I understand that the civilized world, certain North American countries excepted, holds it immoral to punish or execute an insane person.  OK -- but why?  As I understand the argument against punishment, it rests on the willful nature of an offense.  Infants, for example, aren't generally disciplined for "flippin' the bird" at their parents, because 1) they haven't learned that that gesture is offensive, yet; and, 2) they aren't actually gesturing, because they don't have control over their hands, yet.  Punishment, then, is reserved as a negative-reward for behavior that is understood to be offensive, and under the control of the offender.  An insane person, being either uncontrolled, unaware, or both, should then not be punished.

But, an offender actually did harm to someone.  (Yes, I know there are lots of offenses that don't actually harm others.  I'm not thinking about those, here.  I could argue that they shouldn't be considered offenses, but this post is long enough, eh?)  That means the offender has objectively demonstrated a capacity for harm.  Further, the offender is incapable of preventing additional harm.  That leaves two options -- remove the offender from the possibility of committing future offenses, or leave him be and accept any future harm as the cost of not engaging in pointless punishment of an insane person.  Option 1 reduces to execution or imprisonment.  Both of those are generally considered a form of punishment.  So the attempt to avoid punishment results in punishment.  Option 2 fulfills the requirement to avoid punishment, but it leaves everyone else exposed to future offense.  (This is where I am with Sani, right now.  Although I can still hope that the drugs will change his behavior.)

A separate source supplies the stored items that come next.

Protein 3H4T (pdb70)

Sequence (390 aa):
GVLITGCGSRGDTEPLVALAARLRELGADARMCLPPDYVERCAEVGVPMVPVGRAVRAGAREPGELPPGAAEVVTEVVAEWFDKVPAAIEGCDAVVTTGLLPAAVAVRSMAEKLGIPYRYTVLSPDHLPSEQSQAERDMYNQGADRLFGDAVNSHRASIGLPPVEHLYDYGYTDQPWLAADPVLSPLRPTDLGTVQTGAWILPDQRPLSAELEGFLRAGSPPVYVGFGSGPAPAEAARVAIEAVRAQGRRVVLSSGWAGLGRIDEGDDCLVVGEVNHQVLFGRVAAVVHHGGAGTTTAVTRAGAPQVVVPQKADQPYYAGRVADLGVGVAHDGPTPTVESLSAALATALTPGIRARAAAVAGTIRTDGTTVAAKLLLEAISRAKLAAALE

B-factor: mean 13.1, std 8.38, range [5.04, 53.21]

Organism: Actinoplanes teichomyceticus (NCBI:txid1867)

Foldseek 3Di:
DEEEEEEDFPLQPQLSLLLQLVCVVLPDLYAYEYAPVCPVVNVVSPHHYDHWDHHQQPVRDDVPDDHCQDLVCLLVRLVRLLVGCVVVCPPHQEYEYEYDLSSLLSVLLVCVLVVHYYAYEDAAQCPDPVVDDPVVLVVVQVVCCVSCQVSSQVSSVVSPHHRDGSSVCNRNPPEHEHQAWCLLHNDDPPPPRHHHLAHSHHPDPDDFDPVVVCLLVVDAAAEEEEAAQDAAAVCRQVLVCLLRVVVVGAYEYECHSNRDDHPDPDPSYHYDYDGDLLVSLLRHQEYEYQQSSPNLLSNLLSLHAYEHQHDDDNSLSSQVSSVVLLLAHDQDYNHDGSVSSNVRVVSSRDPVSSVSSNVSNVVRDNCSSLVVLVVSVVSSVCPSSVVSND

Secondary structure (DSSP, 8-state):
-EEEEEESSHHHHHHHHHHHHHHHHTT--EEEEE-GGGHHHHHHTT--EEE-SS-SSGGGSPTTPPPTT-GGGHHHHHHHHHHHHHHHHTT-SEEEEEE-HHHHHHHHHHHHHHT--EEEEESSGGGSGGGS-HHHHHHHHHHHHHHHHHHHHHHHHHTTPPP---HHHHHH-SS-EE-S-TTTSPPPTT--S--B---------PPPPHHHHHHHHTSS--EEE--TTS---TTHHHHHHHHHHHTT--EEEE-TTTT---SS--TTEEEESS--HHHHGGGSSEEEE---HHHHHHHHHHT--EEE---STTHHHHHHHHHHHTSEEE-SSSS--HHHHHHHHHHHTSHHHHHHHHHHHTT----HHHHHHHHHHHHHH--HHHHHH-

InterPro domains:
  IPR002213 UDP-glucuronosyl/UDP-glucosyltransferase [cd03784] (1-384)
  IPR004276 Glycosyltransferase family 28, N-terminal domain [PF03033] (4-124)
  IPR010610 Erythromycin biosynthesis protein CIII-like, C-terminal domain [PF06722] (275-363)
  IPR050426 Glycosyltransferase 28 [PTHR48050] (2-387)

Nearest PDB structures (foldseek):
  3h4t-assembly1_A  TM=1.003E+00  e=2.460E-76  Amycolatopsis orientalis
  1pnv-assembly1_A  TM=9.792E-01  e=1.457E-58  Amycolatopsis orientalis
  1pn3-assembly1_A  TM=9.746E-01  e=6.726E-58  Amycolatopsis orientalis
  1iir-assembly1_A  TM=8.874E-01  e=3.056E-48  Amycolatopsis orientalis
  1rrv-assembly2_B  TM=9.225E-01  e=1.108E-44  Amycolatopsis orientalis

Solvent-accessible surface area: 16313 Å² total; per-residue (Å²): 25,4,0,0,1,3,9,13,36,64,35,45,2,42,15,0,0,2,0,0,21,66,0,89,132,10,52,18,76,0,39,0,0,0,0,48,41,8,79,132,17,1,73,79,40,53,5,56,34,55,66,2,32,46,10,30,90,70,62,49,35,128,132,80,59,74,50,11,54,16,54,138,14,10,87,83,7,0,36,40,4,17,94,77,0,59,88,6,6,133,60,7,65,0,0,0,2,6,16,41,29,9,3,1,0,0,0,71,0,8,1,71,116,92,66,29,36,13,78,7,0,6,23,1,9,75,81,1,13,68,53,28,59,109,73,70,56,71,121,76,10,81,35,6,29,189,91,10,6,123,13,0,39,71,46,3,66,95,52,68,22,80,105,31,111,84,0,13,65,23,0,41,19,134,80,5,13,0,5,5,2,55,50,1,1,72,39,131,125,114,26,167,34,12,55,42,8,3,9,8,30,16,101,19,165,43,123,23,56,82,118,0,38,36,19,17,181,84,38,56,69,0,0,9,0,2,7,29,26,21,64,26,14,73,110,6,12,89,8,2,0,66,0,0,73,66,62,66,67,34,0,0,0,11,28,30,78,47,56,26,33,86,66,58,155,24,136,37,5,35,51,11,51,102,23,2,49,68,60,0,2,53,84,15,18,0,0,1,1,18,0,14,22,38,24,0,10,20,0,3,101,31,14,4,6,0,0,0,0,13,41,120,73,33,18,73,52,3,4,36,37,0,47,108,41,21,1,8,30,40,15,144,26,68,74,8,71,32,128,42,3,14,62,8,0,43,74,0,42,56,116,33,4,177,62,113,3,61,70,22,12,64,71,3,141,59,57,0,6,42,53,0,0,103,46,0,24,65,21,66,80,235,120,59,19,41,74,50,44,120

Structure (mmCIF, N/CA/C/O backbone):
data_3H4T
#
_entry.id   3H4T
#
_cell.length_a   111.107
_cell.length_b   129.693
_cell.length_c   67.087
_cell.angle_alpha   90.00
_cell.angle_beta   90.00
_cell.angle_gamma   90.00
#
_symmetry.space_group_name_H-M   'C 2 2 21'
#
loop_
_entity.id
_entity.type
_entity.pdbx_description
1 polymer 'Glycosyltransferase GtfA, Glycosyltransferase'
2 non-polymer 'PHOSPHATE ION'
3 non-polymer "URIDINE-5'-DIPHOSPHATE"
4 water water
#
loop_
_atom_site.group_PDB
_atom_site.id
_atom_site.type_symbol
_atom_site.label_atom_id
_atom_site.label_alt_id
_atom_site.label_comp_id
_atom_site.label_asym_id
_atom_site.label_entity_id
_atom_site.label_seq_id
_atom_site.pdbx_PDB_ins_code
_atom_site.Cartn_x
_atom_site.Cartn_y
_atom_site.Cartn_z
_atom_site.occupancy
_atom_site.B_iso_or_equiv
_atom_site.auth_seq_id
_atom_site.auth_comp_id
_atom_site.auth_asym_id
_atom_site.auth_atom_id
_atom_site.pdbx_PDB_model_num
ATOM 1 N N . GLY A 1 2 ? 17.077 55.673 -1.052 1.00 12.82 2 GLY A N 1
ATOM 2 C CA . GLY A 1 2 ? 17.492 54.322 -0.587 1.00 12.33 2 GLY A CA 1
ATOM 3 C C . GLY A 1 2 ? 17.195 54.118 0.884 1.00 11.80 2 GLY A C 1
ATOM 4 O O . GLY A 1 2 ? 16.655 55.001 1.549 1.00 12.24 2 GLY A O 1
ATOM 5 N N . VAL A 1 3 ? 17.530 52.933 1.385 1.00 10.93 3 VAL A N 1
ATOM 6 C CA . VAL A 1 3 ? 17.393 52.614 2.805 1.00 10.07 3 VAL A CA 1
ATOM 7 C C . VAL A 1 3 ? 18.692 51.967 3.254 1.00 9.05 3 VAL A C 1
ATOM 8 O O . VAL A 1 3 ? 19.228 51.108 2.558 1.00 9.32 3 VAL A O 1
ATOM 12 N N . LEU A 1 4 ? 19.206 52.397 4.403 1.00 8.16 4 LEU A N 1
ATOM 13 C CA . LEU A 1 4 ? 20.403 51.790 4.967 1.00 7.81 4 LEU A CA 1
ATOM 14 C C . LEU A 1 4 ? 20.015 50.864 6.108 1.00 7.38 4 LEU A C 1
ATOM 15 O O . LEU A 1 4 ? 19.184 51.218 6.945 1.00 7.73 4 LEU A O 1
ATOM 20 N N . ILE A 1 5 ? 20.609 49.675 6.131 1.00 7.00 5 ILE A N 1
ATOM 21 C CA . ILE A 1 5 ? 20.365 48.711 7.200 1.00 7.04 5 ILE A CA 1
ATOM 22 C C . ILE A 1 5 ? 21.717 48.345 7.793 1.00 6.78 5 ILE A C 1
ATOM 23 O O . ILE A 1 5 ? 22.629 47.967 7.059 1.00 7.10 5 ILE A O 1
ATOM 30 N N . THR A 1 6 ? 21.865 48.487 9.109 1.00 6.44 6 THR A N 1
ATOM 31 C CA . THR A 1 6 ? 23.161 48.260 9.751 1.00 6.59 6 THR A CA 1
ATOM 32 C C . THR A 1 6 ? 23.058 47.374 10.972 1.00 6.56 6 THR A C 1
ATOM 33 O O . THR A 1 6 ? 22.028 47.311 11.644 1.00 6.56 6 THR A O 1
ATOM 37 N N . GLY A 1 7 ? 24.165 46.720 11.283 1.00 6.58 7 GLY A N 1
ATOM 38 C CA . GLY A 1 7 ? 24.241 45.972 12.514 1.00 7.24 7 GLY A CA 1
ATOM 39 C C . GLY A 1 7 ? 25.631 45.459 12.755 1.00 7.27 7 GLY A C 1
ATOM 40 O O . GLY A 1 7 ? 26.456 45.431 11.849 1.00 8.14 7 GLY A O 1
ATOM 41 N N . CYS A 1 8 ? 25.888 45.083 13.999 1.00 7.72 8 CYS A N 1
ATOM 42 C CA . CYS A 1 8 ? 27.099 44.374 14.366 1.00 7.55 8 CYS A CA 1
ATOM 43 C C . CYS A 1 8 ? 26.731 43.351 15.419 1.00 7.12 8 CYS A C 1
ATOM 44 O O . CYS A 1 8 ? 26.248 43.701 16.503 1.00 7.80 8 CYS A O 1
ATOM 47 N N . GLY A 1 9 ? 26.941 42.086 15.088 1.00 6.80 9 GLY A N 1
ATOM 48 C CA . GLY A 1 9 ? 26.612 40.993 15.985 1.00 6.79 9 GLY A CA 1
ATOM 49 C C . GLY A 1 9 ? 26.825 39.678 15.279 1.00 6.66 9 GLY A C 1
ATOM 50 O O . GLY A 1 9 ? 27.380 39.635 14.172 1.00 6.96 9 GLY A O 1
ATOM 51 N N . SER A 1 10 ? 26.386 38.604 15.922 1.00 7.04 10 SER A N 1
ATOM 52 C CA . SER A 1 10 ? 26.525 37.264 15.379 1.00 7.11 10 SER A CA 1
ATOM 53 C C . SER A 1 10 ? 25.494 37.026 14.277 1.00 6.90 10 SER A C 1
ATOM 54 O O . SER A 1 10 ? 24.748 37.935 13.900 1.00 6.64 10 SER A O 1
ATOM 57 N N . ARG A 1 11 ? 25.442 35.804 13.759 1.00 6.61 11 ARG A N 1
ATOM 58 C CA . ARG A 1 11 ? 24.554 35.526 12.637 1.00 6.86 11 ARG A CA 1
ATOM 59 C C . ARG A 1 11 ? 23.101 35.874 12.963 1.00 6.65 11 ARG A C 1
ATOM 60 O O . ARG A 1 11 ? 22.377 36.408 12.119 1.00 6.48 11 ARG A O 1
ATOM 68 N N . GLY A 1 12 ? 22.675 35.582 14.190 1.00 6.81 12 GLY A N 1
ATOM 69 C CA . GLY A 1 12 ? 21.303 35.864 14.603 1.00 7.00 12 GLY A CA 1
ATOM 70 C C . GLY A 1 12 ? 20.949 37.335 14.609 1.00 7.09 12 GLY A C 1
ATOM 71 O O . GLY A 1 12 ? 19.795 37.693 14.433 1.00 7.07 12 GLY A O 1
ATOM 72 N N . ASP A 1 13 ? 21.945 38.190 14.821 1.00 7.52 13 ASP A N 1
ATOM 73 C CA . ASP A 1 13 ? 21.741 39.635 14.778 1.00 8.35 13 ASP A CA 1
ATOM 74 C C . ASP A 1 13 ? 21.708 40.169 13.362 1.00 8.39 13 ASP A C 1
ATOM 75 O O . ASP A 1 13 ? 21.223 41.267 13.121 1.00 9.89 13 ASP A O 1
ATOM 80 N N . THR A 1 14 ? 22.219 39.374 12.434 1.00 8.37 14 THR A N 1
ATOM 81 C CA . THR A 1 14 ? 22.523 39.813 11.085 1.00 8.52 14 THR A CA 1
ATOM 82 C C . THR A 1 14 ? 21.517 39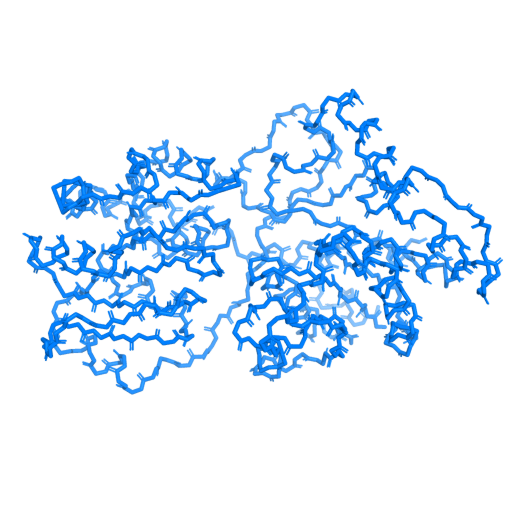.302 10.059 1.00 7.31 14 THR A C 1
ATOM 83 O O . THR A 1 14 ? 21.055 40.055 9.194 1.00 7.34 14 THR A O 1
ATOM 87 N N . GLU A 1 15 ? 21.203 38.014 10.143 1.00 6.89 15 GLU A N 1
ATOM 88 C CA . GLU A 1 15 ? 20.279 37.389 9.209 1.00 6.68 15 GLU A CA 1
ATOM 89 C C . GLU A 1 15 ? 18.942 38.146 9.060 1.00 6.35 15 GLU A C 1
ATOM 90 O O . GLU A 1 15 ? 18.479 38.344 7.938 1.00 6.14 15 GLU A O 1
ATOM 96 N N . PRO A 1 16 ? 18.314 38.578 10.179 1.00 6.05 16 PRO A N 1
ATOM 97 C CA . PRO A 1 16 ? 17.073 39.342 10.027 1.00 6.26 16 PRO A CA 1
ATOM 98 C C . PRO A 1 16 ? 17.253 40.631 9.224 1.00 6.02 16 PRO A C 1
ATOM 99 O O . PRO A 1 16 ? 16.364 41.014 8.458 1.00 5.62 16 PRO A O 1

For me, personally, this is where I part company from the civilized world.  I think the magnitude of the possible offense can be sufficient to merit either execution or incarceration.  On the other hand, I also think that the magnitude of the offense can merit turning a blind-eye.  If we're talking about an exhibitionist, then so what?  Let him go; the time, effort, and money spent executing or incarcerating him far outweigh any possible harm he might do.  Back to the first hand, if he's a serial rapist, then he is likely to hurt people again.  In that instance, I think we incarcerate or execute him.  (Yes, I know I picked extreme cases, and that the difficulty lies in the middle.)  Granted, it won't get him to change his behavior.  But we've already concluded he's insane -- he won't change his behavior, regardless.  What I'm doing is the only thing I can do to change his behavior.  The irony here, is that we're avoiding punishing him by engaging in exactly those actions that would otherwise be used to punish him.

Returning to the original context of Sani & spraying, this means I'm nearing the point of irrationality with his condition.  If the drugs don't work, then either I must irrationally execute him, or irrationally allow him to destroy my house.  Is there such a thing as a "Crazy Cat Gentleman?"